Expanded Health Care: Can the promise be realized?
Expanded Health Care in Massachusetts:
Can the promise be realized?
While meeting many of the long-held goals of health care advocates, Massachusetts' recently enacted health reform law has drawn dire predictions from a number of medical professionals, even while it has side-stepped the broader issue of a single payer plan.
Meanwhile, the legislative debate brought out an unprecedented lobbying effort, as vested interests battled to advance their agendas in the final language of the law. In 2005 alone, more than $7.5 million was spent on everything from splashy public relations to quiet Beacon Hill persuasion. Figures for 2006 are not publicly available but they are sure to add to the record spending. Health care lobbying has become big business in the Bay State.

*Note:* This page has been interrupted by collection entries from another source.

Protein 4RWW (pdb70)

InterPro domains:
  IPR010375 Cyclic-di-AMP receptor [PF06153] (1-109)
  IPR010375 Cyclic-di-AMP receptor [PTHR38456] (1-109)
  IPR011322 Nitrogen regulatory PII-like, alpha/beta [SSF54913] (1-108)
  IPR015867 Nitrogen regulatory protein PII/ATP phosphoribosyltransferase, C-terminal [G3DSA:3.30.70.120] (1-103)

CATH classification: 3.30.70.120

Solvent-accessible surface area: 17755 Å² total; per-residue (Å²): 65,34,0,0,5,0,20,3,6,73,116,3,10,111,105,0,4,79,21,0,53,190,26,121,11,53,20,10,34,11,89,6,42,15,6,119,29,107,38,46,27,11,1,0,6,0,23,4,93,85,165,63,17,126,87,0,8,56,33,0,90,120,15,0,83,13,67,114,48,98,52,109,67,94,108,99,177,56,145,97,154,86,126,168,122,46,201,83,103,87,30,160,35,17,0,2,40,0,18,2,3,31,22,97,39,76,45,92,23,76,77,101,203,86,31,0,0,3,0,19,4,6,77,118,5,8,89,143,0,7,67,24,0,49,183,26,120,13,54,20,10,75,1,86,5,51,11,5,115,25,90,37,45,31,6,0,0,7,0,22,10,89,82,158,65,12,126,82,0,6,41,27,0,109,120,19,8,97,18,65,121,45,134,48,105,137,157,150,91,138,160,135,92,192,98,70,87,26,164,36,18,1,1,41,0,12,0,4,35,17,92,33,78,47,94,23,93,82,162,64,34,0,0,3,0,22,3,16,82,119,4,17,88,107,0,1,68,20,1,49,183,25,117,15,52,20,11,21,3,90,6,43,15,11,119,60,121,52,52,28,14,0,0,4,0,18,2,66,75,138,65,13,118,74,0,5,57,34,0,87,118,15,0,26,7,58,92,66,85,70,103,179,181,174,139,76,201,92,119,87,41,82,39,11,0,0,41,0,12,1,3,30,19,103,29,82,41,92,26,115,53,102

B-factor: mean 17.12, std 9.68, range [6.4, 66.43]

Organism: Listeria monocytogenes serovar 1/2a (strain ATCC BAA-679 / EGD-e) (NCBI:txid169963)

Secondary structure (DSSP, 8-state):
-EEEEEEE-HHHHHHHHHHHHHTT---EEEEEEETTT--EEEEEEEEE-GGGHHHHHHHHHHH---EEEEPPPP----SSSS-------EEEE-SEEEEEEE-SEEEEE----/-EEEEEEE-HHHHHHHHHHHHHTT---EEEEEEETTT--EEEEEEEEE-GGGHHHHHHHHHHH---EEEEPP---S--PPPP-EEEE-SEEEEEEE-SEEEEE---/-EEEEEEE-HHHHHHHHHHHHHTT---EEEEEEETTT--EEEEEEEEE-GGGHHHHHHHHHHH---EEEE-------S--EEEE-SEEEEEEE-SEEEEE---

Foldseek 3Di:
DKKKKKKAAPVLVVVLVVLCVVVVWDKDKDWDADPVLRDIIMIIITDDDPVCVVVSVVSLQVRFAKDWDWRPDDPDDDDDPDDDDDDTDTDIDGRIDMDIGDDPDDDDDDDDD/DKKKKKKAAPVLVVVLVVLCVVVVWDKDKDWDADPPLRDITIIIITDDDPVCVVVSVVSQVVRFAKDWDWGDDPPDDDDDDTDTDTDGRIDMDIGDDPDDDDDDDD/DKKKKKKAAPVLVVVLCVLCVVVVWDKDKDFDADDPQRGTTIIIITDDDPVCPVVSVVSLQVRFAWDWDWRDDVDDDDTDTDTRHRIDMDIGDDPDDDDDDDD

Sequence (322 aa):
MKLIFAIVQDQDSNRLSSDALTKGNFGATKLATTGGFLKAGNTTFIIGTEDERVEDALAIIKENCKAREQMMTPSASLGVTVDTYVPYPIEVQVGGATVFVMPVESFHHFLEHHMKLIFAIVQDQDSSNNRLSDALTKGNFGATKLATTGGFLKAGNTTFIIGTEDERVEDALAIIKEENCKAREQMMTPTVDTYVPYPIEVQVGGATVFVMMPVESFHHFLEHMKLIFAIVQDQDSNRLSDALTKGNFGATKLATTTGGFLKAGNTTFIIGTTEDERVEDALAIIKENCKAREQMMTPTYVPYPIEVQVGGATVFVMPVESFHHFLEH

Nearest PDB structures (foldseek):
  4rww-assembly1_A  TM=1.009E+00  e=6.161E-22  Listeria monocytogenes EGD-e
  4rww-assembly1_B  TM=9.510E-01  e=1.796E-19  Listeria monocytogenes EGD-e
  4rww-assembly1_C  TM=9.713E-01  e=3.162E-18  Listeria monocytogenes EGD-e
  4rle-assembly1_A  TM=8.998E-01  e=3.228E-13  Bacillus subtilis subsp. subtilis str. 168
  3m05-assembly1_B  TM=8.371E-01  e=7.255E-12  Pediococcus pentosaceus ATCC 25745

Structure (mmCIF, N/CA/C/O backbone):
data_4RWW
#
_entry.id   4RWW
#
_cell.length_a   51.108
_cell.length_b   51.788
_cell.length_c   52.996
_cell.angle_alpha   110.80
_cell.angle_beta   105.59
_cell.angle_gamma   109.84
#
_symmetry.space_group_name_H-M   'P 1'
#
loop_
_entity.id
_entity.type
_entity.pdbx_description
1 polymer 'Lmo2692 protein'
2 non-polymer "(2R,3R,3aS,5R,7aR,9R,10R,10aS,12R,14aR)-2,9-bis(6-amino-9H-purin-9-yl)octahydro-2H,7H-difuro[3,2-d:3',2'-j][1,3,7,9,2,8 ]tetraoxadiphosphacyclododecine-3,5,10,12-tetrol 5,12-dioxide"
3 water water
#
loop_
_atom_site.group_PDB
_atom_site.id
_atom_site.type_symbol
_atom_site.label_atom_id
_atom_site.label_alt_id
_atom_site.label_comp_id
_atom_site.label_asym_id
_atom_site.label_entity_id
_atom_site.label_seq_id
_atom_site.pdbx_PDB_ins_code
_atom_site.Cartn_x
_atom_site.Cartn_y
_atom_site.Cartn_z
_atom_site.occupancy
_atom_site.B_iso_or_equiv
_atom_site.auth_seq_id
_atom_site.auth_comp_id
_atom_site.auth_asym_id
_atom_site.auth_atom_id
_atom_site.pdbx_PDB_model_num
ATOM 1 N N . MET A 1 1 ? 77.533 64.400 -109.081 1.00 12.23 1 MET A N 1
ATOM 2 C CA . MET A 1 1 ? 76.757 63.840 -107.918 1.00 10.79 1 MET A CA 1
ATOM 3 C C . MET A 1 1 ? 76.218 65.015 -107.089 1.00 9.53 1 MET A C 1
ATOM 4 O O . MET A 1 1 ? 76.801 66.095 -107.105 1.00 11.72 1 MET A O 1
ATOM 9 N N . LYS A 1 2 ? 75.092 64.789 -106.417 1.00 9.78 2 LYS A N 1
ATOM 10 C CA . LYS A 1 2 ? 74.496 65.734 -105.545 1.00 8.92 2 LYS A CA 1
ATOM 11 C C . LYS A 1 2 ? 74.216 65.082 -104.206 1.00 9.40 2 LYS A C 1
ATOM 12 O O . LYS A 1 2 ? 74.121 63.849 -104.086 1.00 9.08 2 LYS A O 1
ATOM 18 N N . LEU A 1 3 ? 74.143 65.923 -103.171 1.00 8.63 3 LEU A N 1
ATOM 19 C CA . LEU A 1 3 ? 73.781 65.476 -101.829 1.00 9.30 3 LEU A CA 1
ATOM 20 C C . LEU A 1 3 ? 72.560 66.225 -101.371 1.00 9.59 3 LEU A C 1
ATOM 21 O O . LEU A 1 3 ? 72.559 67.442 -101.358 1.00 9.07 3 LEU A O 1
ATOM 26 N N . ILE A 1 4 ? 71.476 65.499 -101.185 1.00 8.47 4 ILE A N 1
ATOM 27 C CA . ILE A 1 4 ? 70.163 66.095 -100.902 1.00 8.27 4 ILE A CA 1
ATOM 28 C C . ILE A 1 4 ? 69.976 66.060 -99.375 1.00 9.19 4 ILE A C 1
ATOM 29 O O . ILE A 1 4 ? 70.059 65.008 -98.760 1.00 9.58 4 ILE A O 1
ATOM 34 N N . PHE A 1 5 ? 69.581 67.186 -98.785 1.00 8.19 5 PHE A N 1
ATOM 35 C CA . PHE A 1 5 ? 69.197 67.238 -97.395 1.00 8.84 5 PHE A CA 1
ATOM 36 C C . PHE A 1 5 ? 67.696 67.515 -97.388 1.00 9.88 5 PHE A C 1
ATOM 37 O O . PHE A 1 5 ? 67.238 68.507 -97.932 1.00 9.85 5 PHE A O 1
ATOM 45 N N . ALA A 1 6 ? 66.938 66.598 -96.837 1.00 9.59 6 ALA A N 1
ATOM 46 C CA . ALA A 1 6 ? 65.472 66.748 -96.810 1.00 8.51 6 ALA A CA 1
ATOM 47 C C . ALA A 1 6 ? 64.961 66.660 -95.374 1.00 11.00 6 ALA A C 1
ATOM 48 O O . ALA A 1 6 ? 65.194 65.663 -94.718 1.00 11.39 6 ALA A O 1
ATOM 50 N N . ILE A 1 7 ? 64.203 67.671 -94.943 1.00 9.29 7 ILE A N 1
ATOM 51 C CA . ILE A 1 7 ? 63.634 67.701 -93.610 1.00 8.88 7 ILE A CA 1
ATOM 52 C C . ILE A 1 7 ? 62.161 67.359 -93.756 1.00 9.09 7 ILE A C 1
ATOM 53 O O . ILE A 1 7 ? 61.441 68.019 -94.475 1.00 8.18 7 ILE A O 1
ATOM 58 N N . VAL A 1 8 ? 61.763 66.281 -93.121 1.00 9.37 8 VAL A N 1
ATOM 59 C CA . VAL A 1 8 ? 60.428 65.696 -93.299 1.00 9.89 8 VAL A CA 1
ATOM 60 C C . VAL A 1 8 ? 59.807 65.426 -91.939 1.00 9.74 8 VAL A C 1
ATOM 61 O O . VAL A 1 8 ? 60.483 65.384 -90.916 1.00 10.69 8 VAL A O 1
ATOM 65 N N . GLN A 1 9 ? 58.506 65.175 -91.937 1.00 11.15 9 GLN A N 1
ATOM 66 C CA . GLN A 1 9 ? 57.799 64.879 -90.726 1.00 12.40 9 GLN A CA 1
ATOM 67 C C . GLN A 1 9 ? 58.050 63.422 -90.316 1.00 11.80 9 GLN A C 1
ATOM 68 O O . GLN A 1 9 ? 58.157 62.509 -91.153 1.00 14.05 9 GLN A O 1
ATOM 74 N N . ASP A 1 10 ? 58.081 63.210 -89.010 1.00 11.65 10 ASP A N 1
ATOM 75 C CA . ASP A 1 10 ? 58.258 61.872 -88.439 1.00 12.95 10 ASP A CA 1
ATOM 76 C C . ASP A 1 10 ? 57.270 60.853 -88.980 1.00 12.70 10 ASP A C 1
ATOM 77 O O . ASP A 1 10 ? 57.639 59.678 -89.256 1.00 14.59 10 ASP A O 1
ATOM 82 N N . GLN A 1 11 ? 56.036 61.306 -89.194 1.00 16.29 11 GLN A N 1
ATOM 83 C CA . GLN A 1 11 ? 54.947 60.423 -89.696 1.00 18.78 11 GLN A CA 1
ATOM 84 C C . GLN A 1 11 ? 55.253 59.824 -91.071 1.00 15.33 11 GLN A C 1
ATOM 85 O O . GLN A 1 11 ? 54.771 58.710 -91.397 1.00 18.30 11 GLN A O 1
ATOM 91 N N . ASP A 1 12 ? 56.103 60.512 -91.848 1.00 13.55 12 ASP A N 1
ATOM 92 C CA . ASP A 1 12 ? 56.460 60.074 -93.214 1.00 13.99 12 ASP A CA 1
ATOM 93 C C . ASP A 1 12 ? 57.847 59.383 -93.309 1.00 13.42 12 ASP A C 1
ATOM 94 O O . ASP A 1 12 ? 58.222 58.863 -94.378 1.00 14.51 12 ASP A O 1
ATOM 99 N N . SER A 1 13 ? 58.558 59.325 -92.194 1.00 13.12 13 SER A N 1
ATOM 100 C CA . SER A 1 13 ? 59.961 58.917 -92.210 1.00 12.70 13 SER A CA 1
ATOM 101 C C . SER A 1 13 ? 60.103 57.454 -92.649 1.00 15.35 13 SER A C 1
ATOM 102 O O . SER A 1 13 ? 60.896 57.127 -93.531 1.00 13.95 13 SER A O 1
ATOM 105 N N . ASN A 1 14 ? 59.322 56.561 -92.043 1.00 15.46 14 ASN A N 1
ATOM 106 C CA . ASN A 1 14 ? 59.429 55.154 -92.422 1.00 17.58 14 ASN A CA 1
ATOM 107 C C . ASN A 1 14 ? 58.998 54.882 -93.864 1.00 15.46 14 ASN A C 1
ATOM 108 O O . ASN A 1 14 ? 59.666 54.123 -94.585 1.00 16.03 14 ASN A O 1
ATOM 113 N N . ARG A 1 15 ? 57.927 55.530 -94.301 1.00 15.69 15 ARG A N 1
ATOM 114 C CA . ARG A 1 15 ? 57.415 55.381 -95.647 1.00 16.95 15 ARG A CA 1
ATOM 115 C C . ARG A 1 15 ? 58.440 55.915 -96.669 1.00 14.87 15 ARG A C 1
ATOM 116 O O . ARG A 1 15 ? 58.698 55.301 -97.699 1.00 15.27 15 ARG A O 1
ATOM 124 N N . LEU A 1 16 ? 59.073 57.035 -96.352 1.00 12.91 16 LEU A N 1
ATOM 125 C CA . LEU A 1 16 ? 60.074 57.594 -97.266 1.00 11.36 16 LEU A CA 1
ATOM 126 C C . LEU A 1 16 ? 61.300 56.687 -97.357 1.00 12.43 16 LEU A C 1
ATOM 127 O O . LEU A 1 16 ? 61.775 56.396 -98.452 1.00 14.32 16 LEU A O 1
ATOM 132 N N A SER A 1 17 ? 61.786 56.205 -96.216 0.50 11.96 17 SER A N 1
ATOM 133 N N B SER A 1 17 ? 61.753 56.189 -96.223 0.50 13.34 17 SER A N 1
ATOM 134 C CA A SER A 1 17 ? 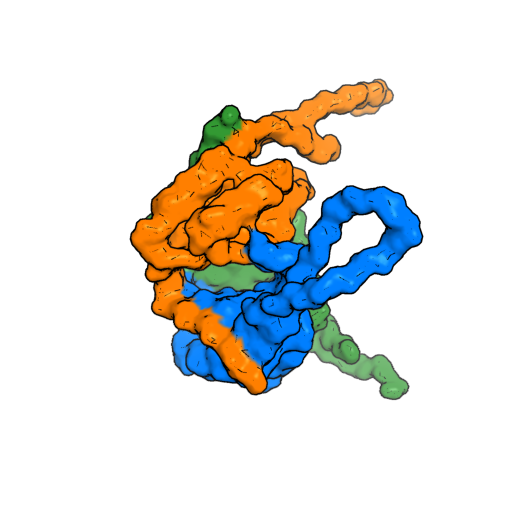62.942 55.304 -96.196 0.50 11.89 17 SER A CA 1
ATOM 135 C CA B SER A 1 17 ? 62.909 55.326 -96.200 0.50 14.48 17 SER A CA 1
ATOM 136 C C A SER A 1 17 ? 62.641 54.073 -97.052 0.50 12.22 17 SER A C 1
ATOM 137 C C B SER A 1 17 ? 62.647 54.067 -97.028 0.50 13.54 17 SER A C 1
ATOM 138 O O A SER A 1 17 ? 63.458 53.672 -97.840 0.50 12.78 17 SER A O 1
ATOM 139 O O B SER A 1 17 ? 63.499 53.643 -97.770 0.50 13.61 17 SER A O 1
ATOM 144 N N . ASP A 1 18 ? 61.478 53.463 -96.850 1.00 13.84 18 ASP A N 1
ATOM 145 C CA . ASP A 1 18 ? 61.091 52.273 -97.635 1.00 15.29 18 ASP A CA 1
ATOM 146 C C . ASP A 1 18 ? 61.031 52.566 -99.132 1.00 13.92 18 ASP A C 1
ATOM 147 O O . ASP A 1 18 ? 61.558 51.799 -99.961 1.00 14.38 18 ASP A O 1
ATOM 152 N N . ALA A 1 19 ? 60.503 53.736 -99.491 1.00 12.26 19 ALA A N 1
ATOM 153 C CA . ALA A 1 19 ? 60.374 54.113 -100.885 1.00 12.30 19 ALA A CA 1
ATOM 154 C C . ALA A 1 19 ? 61.725 54.390 -101.518 1.00 11.79 19 ALA A C 1
ATOM 155 O O . ALA A 1 19 ? 61.954 54.066 -102.658 1.00 11.70 19 ALA A O 1
ATOM 157 N N . LEU A 1 20 ? 62.633 55.006 -100.765 1.00 10.12 20 LEU A N 1
ATOM 158 C CA . LEU A 1 20 ? 63.961 55.219 -101.294 1.00 9.41 20 LEU A CA 1
ATOM 159 C C . LEU A 1 20 ? 64.662 53.892 -101.556 1.00 11.44 20 LEU A C 1
ATOM 160 O O . LEU A 1 20 ? 65.276 53.736 -102.592 1.00 11.78 20 LEU A O 1
ATOM 165 N N . THR A 1 21 ? 64.657 52.996 -100.587 1.00 12.44 21 THR A N 1
ATOM 166 C CA . THR A 1 21 ? 65.264 51.670 -100.766 1.00 13.39 21 THR A CA 1
ATOM 167 C C . THR A 1 21 ? 64.662 50.935 -101.971 1.00 12.41 21 THR A C 1
ATOM 168 O O . THR A 1 21 ? 65.384 50.387 -102.791 1.00 12.54 21 THR A O 1
ATOM 172 N N . LYS A 1 22 ? 63.335 50.934 -102.094 1.00 12.59 22 LYS A N 1
ATOM 173 C CA . LYS A 1 22 ? 62.679 50.276 -103.231 1.00 14.55 22 LYS A CA 1
ATOM 174 C C . LYS A 1 22 ? 63.129 50.878 -104.552 1.00 14.56 22 LYS A C 1
ATOM 175 O O . LYS A 1 22 ? 63.288 50.160 -105.545 1.00 16.81 22 LYS A O 1
ATOM 181 N N . GLY A 1 23 ? 63.421 52.175 -104.536 1.00 12.00 23 GLY A N 1
AT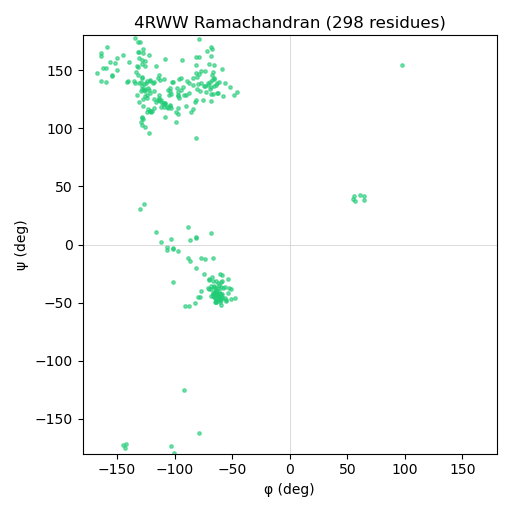OM 182 C CA . GLY A 1 23 ? 63.940 52.877 -105.691 1.00 10.81 23 GLY A CA 1
ATOM 183 C C . GLY A 1 23 ? 65.451 52.856 -105.894 1.00 10.66 23 GLY A C 1
ATOM 184 O O . GLY A 1 23 ? 65.985 53.515 -106.791 1.00 12.11 23 GLY A O 1
ATOM 185 N N . ASN A 1 24 ? 66.146 52.127 -105.021 1.00 11.36 24 ASN A N 1
ATOM 186 C CA . ASN A 1 24 ? 67.573 51.932 -105.072 1.00 11.05 24 ASN A CA 1
ATOM 187 C C . ASN A 1 24 ? 68.294 53.239 -104.856 1.00 11.26 24 ASN A C 1
ATOM 188 O O . ASN A 1 24 ? 69.347 53.484 -105.443 1.00 10.54 24 ASN A O 1
ATOM 193 N N . PHE A 1 25 ? 67.758 54.063 -103.953 1.00 10.65 25 PHE A N 1
ATOM 194 C CA . PHE A 1 25 ? 68.507 55.245 -103.473 1.00 11.67 25 PHE A CA 1
ATOM 195 C C . PHE A 1 25 ? 69.045 54.940 -102.079 1.00 12.06 25 PHE A C 1
ATOM 196 O O . PHE A 1 25 ? 68.284 54.512 -101.226 1.00 13.51 25 PHE A O 1
ATOM 204 N N . GLY A 1 26 ? 70.325 55.227 -101.867 1.00 12.67 26 GLY A N 1
ATOM 205 C CA . GLY A 1 26 ? 70.901 55.147 -100.540 1.00 11.56 26 GLY A CA 1
ATOM 206 C C . GLY A 1 26 ? 70.511 56.375 -99.753 1.00 11.15 26 GLY A C 1
ATOM 207 O O . GLY A 1 26 ? 70.160 57.422 -100.308 1.00 10.64 26 GLY A O 1
ATOM 208 N N . ALA A 1 27 ? 70.627 56.261 -98.444 1.00 9.50 27 ALA A N 1
ATOM 209 C CA . ALA A 1 27 ? 70.109 57.314 -97.553 1.00 10.03 27 ALA A CA 1
ATOM 210 C C . ALA A 1 27 ? 70.648 57.072 -96.180 1.00 11.52 27 ALA A C 1
ATOM 211 O O . ALA A 1 27 ? 70.826 55.904 -95.725 1.00 9.81 27 ALA A O 1
ATOM 213 N N . THR A 1 28 ? 70.865 58.180 -95.476 1.00 9.01 28 THR A N 1
ATOM 214 C CA . THR A 1 28 ? 71.179 58.149 -94.071 1.00 9.20 28 THR A CA 1
ATOM 215 C C . THR A 1 28 ? 70.213 59.128 -93.411 1.00 10.97 28 THR A C 1
ATOM 216 O O . THR A 1 28 ? 69.926 60.188 -93.974 1.00 11.86 28 THR A O 1
ATOM 220 N N . LYS A 1 29 ? 69.673 58.789 -92.237 1.00 9.99 29 LYS A N 1
ATOM 221 C CA . LYS A 1 29 ? 68.834 59.758 -91.568 1.00 12.00 29 LYS A CA 1
ATOM 222 C C . LYS A 1 29 ? 69.118 59.991 -90.131 1.00 12.42 29 LYS A C 1
ATOM 223 O O . LYS A 1 29 ? 69.755 59.192 -89.474 1.00 9.75 29 LYS A O 1
ATOM 229 N N . LEU A 1 30 ? 68.558 61.073 -89.616 1.00 13.82 30 LEU A N 1
ATOM 230 C CA . LEU A 1 30 ? 68.678 61.374 -88.217 1.00 17.09 30 LEU A CA 1
ATOM 231 C C . LEU A 1 30 ? 67.487 62.142 -87.698 1.00 15.45 30 LEU A C 1
ATOM 232 O O . LEU A 1 30 ? 66.855 62.903 -88.400 1.00 12.85 30 LEU A O 1
ATOM 237 N N . ALA A 1 31 ? 67.198 61.931 -86.422 1.00 15.93 31 ALA A N 1
ATOM 238 C CA . ALA A 1 31 ? 66.175 62.673 -85.716 1.00 16.21 31 ALA A CA 1
ATOM 239 C C . ALA A 1 31 ? 66.650 64.094 -85.461 1.00 15.37 31 ALA A C 1
ATOM 240 O O . ALA A 1 31 ? 67.761 64.312 -84.992 1.00 15.43 31 ALA A O 1
ATOM 242 N N . THR A 1 32 ? 65.791 65.043 -85.783 1.00 13.45 32 THR A N 1
ATOM 243 C CA . THR A 1 32 ? 66.122 66.459 -85.642 1.00 11.92 32 THR A CA 1
ATOM 244 C C . THR A 1 32 ? 64.932 67.127 -84.987 1.00 11.29 32 THR A C 1
ATOM 245 O O . THR A 1 32 ? 63.965 66.462 -84.596 1.00 12.31 32 THR A O 1
ATOM 249 N N . THR A 1 33 ? 65.036 68.420 -84.715 1.00 11.09 33 THR A N 1
ATOM 250 C CA . THR A 1 33 ? 63.870 69.198 -84.284 1.00 11.53 33 THR A CA 1
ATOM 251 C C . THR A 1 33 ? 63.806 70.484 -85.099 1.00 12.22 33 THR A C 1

The good news is that the law expands eligibility for children whose family income is up to 300 percent of the poverty level, and it reinstates dental and eyeglass benefits for adult MassHealth recipients. The law also subsidizes private insurance coverage for residents whose household income is up to 300 percent of the poverty level. And it imposes a financial penalty on employers with 11 or more workers who do not provide health insurance. Employers would be assessed a charge of up to $295 per full time employee, with contributions pro-rated for part time and temporary workers.
Some health professionals argue that the legislature has underestimated the cost of expanding coverage and predict that many of the promises of the new law will never be fully realized. Because the new law does little to control costs, they say, expenses will outrun tax revenues and coverage will be curtailed.
One of the many uncertainties is the bill's "individual mandate" provision which has been portrayed as imposing financial penalties on people above certain income levels who do not purchase health insurance. However, the actual language of the law is far less directive. People must have access to health plans that are both "comprehensive" and "affordable," as determined by a new state agency before any penalties would be instated.
(A thoughtful and detailed critique of the Massachusetts law has been prepared by the Boston-based health advocacy organization Community Catalyst and can be found at its web site: www.communitycatalyst.org.)
Massachusetts has expanded health coverage even as national studies show the percentage of uninsured has reached record levels. Americans, you might say, are dying for health insurance. Economist Paul Krugram, writing in the May 1, New York Times, cites a study from the National Academy of Sciences estimating that lack of health insurance leads to 18,000 unnecessary American deaths each year.
Yet, our inadequate system, Krugman writes, "actually costs more to run than we would spend if we guaranteed health insurance to everyone."
Our fragmented, privatized approach squanders more than 20 cents of every health premium dollar on outlays other than medical care, such as marketing, administration and insurance company profits. By comparison, Krugman notes, the single-payer system already in place for older Americans , Medicare, allocates "about 98 percent of its funds on actual medical care."
Here is Krugman's bottom line: Older Americans are already covered by a national health insurance system; extending that system to cover everyone would save money, reduce financial anxiety and save thousands of American lives each year."
Massachusetts has taken a step toward expanding coverage. The next order of business would be moving to a single payer system.